Рыцарь обвёл усталым взглядом стражников, старика и телегу.
— В чём дело? — спросил он, нахмурившись.
— Вы наверняка слышали, что велено обыскивать каждую повозку, что покидает замок. Вот мы и хотели обыскать, да только старик труп везёт из лечебницы, а на мертвецов глядеть — дурная примета, да ещё и ночь…
— Суеверные глупости, — вздохнул рыцарь. — Но ладно, понимаю.
Он спешился и достал кинжал, что торчал за поясом. Сердце старика едва не выпрыгивало из груди. Сейчас гвардеец всё увидит и…
Острое лезвие вспороло саван там, где должна была быть голова покойной монахини. К счастью, стражники, стоявшие позади, не увидели испуганных глаз русоволосой девушки, в которых застыла беззвучная мольба. Мгновение спустя рыцарь накрыл её лицо саваном обратно и развернулся к караульным.
— Да, действительно жуткое зрелище. Вам повезло, что не видели. Но на вашем месте я бы куда больше боялся живых, нежели мёртвых. Продолжайте работать, парни, — сказав это, он обратился к не помнящему себя от страха Рутгеру: — Поеду с вами. Нынче время позднее, а мне как раз по пути.
Повозка тронулась. Старик сидел неподвижно, боясь проронить хоть слово, и совершенно ничего не понимал. Сир Робин видел её, точно видел, он же не слепой! Но не выдал. Почему? Рыцарь молча ехал рядом с отстранённым видом, будто ничего не произошло, и нарушил молчание только когда они отдалились от ворот на приличное расстояние:
— Вы направляетесь на кладбище?
От неожиданного вопроса старик Рутгер вздрогнул.
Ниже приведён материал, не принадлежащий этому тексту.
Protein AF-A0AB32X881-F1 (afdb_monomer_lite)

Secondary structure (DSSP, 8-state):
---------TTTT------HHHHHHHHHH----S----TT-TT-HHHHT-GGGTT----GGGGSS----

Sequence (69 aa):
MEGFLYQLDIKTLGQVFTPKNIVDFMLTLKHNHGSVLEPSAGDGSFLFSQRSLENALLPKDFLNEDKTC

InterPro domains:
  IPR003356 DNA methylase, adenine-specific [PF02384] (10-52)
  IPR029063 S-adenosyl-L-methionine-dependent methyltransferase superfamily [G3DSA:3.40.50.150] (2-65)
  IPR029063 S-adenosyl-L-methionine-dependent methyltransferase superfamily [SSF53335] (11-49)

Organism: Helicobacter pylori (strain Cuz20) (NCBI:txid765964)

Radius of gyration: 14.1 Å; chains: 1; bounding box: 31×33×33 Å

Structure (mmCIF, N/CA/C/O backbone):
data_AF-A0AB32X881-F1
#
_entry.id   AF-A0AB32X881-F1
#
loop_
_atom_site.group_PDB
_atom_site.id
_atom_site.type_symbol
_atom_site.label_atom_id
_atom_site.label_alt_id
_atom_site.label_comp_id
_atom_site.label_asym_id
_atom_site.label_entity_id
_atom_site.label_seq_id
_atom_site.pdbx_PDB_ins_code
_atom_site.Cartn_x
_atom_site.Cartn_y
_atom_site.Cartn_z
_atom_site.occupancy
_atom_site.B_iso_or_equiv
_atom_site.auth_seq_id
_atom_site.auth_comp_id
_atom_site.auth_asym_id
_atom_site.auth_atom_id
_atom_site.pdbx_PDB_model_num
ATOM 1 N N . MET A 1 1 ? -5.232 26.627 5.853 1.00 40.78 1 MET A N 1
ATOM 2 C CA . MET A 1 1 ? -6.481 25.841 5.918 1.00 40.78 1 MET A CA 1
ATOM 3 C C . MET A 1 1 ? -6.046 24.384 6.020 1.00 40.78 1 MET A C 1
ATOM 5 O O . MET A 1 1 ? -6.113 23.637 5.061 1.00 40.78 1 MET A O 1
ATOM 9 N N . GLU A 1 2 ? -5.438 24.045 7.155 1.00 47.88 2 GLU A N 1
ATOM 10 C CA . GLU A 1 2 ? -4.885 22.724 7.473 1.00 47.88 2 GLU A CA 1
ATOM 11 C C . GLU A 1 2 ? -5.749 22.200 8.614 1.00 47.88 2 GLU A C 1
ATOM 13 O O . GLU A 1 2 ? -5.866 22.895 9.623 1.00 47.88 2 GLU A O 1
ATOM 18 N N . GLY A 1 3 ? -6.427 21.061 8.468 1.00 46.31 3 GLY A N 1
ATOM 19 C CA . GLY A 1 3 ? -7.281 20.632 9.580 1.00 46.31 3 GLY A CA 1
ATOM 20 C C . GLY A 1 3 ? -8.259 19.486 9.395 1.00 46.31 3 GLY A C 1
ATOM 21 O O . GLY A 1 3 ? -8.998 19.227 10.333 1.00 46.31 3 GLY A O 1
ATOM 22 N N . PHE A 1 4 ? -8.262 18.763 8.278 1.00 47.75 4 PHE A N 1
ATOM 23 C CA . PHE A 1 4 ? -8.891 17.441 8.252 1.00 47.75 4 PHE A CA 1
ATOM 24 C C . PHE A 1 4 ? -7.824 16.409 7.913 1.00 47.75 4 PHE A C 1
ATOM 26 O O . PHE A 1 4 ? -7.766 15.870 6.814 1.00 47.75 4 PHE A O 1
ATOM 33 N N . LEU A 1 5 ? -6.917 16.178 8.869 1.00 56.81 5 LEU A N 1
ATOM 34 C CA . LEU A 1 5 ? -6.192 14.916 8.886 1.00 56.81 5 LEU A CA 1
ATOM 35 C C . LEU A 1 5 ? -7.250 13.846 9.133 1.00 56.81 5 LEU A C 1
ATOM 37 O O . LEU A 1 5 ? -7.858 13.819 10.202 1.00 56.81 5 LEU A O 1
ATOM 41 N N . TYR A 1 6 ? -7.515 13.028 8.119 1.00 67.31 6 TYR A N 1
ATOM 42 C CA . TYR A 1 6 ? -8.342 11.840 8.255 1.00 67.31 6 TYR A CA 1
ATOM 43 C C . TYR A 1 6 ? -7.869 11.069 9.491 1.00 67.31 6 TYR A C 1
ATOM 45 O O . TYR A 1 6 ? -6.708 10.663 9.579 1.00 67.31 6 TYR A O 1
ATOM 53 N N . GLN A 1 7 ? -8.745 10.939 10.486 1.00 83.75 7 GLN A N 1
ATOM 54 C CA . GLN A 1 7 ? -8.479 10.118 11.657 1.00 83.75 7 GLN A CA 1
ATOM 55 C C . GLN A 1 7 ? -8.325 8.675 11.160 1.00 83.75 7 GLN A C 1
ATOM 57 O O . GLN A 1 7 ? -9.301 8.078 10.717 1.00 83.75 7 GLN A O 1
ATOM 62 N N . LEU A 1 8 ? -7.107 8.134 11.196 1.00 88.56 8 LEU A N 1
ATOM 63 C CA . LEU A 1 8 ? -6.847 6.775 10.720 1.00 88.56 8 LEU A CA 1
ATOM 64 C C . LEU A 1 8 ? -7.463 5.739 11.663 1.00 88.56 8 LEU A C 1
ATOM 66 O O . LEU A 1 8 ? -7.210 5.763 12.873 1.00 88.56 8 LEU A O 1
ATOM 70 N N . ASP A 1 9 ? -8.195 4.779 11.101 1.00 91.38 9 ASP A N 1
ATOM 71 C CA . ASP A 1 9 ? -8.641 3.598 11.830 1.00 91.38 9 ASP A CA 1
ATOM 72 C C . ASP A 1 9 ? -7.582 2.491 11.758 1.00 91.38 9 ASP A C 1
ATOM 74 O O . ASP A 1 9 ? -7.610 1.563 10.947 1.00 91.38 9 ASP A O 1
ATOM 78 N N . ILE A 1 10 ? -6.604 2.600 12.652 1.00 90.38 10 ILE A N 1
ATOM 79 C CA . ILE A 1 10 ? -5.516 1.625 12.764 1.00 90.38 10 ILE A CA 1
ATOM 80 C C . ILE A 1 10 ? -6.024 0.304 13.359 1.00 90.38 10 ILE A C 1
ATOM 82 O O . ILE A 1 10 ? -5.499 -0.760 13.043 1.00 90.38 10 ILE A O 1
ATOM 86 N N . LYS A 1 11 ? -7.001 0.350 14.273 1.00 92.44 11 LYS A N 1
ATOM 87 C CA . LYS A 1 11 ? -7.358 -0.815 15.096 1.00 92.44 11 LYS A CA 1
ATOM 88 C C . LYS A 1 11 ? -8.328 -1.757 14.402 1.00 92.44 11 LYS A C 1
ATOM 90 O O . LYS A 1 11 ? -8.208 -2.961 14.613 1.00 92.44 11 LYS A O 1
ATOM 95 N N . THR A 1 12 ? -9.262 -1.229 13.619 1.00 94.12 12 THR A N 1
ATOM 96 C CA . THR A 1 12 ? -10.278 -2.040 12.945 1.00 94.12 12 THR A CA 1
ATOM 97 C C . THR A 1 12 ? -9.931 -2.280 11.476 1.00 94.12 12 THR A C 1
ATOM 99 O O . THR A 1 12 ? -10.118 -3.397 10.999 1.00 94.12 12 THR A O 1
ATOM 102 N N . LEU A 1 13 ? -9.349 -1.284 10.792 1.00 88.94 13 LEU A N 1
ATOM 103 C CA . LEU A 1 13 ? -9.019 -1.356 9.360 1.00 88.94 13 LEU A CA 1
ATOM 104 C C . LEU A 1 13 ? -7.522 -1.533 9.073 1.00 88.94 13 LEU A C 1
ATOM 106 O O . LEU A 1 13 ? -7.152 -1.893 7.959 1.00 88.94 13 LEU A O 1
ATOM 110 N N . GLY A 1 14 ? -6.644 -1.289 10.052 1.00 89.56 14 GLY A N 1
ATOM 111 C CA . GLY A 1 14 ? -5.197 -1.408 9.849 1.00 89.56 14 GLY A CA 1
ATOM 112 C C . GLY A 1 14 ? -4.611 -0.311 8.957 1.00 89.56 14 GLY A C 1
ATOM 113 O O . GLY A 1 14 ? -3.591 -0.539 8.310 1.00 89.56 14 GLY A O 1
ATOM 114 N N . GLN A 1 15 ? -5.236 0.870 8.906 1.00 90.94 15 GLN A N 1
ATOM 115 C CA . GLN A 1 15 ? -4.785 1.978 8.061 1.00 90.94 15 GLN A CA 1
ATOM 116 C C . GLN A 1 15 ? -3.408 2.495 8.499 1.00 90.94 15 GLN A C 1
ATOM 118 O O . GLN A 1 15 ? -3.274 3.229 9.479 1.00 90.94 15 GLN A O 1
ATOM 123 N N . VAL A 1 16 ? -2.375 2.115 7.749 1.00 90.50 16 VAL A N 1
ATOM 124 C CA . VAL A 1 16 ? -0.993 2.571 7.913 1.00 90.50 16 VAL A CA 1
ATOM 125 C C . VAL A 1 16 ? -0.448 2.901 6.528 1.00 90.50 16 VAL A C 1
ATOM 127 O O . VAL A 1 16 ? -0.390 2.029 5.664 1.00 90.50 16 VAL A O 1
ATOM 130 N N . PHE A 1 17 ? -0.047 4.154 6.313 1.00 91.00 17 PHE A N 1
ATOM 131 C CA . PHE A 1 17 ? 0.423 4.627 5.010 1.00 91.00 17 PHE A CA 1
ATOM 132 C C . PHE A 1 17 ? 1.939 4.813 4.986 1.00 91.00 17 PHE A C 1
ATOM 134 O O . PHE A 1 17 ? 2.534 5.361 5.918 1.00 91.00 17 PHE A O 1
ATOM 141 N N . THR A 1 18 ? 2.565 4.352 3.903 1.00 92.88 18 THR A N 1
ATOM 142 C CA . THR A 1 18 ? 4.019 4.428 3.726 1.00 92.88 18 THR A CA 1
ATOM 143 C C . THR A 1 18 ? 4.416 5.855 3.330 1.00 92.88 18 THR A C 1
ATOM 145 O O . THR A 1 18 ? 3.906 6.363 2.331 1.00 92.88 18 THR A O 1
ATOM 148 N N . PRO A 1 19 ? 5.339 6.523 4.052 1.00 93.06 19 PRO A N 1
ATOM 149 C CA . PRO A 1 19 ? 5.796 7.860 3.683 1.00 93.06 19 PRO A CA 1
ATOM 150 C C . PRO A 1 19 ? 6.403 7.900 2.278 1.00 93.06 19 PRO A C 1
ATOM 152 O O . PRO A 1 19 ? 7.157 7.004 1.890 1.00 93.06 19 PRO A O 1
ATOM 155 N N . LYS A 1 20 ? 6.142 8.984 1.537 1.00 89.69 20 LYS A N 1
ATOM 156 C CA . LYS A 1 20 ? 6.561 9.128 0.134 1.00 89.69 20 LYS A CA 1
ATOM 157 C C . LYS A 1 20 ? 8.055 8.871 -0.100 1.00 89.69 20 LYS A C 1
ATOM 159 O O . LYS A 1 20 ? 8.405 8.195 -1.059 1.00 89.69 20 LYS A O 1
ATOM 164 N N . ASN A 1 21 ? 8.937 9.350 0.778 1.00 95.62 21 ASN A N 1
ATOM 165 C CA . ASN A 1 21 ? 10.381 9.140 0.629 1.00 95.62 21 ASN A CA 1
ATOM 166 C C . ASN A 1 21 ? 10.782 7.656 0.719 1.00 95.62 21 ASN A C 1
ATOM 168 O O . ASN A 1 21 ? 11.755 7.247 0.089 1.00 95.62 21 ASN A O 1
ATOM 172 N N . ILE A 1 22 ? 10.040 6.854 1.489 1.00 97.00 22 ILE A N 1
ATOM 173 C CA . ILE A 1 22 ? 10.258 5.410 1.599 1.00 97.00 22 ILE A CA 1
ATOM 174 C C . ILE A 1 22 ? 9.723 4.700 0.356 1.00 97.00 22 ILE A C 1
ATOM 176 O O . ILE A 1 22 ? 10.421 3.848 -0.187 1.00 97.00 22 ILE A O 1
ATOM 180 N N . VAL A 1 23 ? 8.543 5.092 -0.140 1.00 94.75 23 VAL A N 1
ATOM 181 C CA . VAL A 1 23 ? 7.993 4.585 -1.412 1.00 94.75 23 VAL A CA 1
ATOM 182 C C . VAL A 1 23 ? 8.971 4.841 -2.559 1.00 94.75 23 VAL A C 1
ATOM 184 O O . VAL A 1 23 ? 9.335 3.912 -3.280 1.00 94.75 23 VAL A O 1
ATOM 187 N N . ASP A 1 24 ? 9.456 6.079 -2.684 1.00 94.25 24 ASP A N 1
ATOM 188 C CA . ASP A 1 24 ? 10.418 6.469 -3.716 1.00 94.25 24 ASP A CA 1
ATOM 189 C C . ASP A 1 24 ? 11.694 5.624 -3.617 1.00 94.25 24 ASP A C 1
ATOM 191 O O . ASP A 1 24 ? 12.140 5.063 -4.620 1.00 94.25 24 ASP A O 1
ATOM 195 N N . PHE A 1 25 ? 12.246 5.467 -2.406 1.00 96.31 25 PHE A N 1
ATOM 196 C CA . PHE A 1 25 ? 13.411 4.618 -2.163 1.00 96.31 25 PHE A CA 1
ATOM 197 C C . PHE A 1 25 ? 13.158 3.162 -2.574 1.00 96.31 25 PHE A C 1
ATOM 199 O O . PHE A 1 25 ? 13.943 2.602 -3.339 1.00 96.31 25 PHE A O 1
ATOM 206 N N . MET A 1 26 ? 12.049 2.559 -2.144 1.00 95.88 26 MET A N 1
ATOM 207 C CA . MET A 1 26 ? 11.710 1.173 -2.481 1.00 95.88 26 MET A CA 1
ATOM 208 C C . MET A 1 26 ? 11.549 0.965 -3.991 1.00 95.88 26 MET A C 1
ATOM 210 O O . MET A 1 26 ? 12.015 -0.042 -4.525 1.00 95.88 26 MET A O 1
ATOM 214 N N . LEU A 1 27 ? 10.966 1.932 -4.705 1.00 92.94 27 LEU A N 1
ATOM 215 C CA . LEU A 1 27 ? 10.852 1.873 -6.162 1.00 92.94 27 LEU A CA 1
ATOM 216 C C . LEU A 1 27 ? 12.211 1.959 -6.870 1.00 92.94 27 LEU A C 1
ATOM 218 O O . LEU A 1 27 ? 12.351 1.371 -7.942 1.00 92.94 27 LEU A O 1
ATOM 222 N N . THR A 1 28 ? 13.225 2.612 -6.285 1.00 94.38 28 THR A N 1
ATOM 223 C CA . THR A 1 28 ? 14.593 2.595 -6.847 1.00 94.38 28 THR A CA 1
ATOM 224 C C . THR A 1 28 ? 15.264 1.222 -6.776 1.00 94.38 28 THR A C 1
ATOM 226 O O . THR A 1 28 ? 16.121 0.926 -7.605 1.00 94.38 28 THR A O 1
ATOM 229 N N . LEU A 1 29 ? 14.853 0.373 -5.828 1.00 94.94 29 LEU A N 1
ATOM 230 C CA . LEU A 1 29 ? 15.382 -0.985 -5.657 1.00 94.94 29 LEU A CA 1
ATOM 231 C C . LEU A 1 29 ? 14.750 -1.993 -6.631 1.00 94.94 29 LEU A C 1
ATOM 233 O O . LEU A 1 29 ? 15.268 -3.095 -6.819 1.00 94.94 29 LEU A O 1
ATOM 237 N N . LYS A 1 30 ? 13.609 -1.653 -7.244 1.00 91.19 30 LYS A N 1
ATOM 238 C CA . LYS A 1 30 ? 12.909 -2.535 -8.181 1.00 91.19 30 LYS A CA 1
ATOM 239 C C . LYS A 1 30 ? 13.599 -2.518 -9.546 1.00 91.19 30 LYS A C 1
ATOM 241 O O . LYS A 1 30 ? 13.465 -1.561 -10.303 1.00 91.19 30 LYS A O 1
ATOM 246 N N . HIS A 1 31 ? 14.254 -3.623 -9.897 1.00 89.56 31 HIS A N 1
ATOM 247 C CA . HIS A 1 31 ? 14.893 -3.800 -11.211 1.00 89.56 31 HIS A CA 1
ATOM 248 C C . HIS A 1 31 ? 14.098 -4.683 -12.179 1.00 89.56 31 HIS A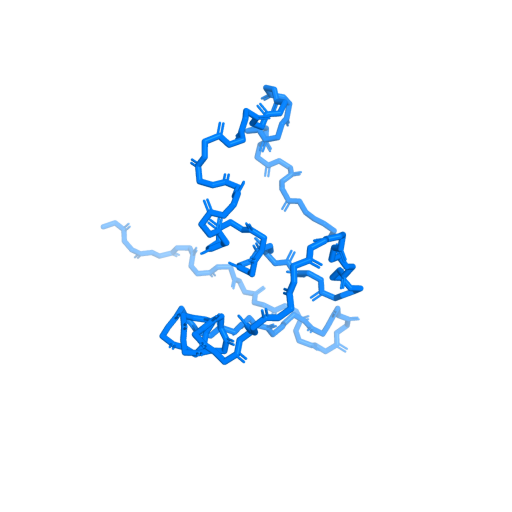 C 1
ATOM 250 O O . HIS A 1 31 ? 14.333 -4.648 -13.384 1.00 89.56 31 HIS A O 1
ATOM 256 N N . ASN A 1 32 ? 13.148 -5.465 -11.666 1.00 89.00 32 ASN A N 1
ATOM 257 C CA . ASN A 1 32 ? 12.307 -6.319 -1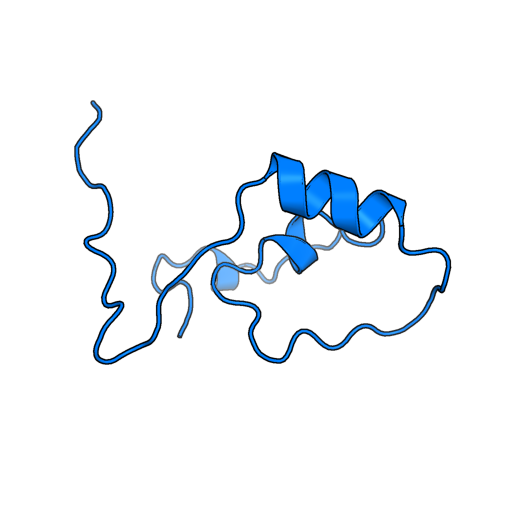2.496 1.00 89.00 32 ASN A CA 1
ATOM 258 C C . ASN A 1 32 ? 11.113 -5.533 -13.052 1.00 89.00 32 ASN A C 1
ATOM 260 O O . ASN A 1 32 ? 10.499 -4.716 -12.358 1.00 89.00 32 ASN A O 1
ATOM 264 N N . HIS A 1 33 ? 10.773 -5.821 -14.306 1.00 84.81 33 HIS A N 1
ATOM 265 C CA . HIS A 1 33 ? 9.667 -5.208 -15.036 1.00 84.81 33 HIS A CA 1
ATOM 266 C C . HIS A 1 33 ? 8.558 -6.227 -15.307 1.00 84.81 33 HIS A C 1
ATOM 268 O O . HIS A 1 33 ? 8.796 -7.433 -15.308 1.00 84.81 33 HIS A O 1
ATOM 274 N N . GLY A 1 34 ? 7.352 -5.729 -15.567 1.00 87.12 34 GLY A N 1
ATOM 275 C CA . GLY A 1 34 ? 6.170 -6.544 -15.833 1.00 87.12 34 GLY A CA 1
ATOM 276 C C . GLY A 1 34 ? 5.014 -6.178 -14.911 1.00 87.12 34 GLY A C 1
ATOM 277 O O . GLY A 1 34 ? 5.002 -5.105 -14.304 1.00 87.12 34 G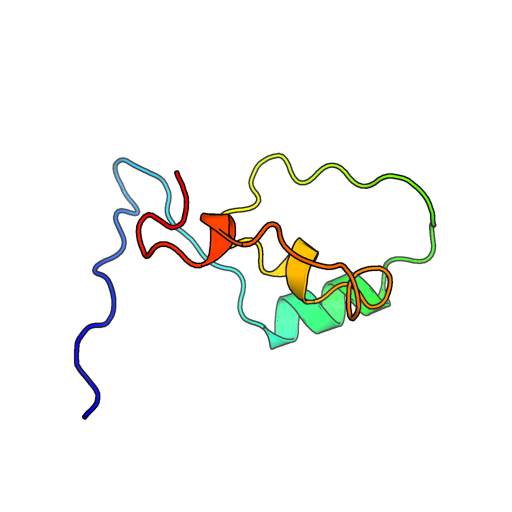LY A O 1
ATOM 278 N N . SER A 1 35 ? 4.030 -7.068 -14.832 1.00 88.81 35 SER A N 1
ATOM 279 C CA . SER A 1 35 ? 2.852 -6.888 -13.985 1.00 88.81 35 SER A CA 1
ATOM 280 C C . SER A 1 35 ? 3.226 -6.881 -12.501 1.00 88.81 35 SER A C 1
ATOM 282 O O . SER A 1 35 ? 4.013 -7.709 -12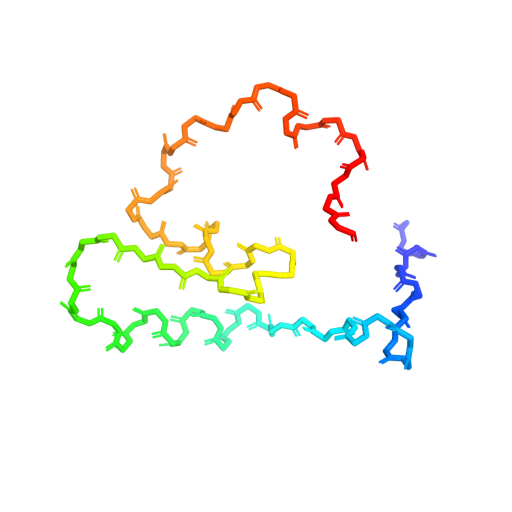.046 1.00 88.81 35 SER A O 1
ATOM 284 N N . VAL A 1 36 ? 2.631 -5.956 -11.746 1.00 87.12 36 VAL A N 1
ATOM 285 C CA . VAL A 1 36 ? 2.824 -5.808 -10.299 1.00 87.12 36 VAL A CA 1
ATOM 286 C C . VAL A 1 36 ? 1.475 -5.976 -9.609 1.00 87.12 36 VAL A C 1
ATOM 288 O O . VAL A 1 36 ? 0.490 -5.371 -10.027 1.00 87.12 36 VAL A O 1
ATOM 291 N N . LEU A 1 37 ? 1.445 -6.792 -8.558 1.00 89.00 37 LEU A N 1
ATOM 292 C CA . LEU A 1 37 ? 0.303 -6.934 -7.661 1.00 89.00 37 LEU A CA 1
ATOM 293 C C . LEU A 1 37 ? 0.615 -6.212 -6.346 1.00 89.00 37 LEU A C 1
ATOM 295 O O . LEU A 1 37 ? 1.627 -6.503 -5.715 1.00 89.00 37 LEU A O 1
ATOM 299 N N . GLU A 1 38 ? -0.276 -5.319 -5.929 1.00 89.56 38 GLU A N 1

— Д-да. Именно туда. Работа у меня такая, покойников возить…
— Хорошо. Я сопровожу вас туда, — сказал рыцарь и добавил чуть тише: — Вас обоих.
Они проехали верхний город, пересекли мост Святого Беренгара, а в седой голове Рутгера роились тревожные мысли. «Впрочем, — попытался успокоить он себя, — если бы рыцарь хотел выдать их, он сделал бы это сразу. Чего медлить-то? Неужто он тоже замешан? Что ж тут такое творится…»
Путь по улицам ночного Энгатара прошёл без происшествий. Вот только безмолвие рыцаря заставляло старика нервничать. Миновав Южные ворота, они покинули город и двигались по пустой земляной дороге под шелест деревьев и тихий свист ветра.
Когда молчание уже стало почти невыносимым, Рутгер заметил вдалеке знакомое окно часовни, через которое пробивались огоньки свечей. Рамы в том окне, как и всюду в подобных местах, были сделаны в форме символа Троих — треугольника в круге — но их, наверное, скоро заменят, ведь главных богов теперь четверо. Мысли об этом заставили Рутгера испустить полный печали вздох. Ведь он, как и все старики, не любил перемен.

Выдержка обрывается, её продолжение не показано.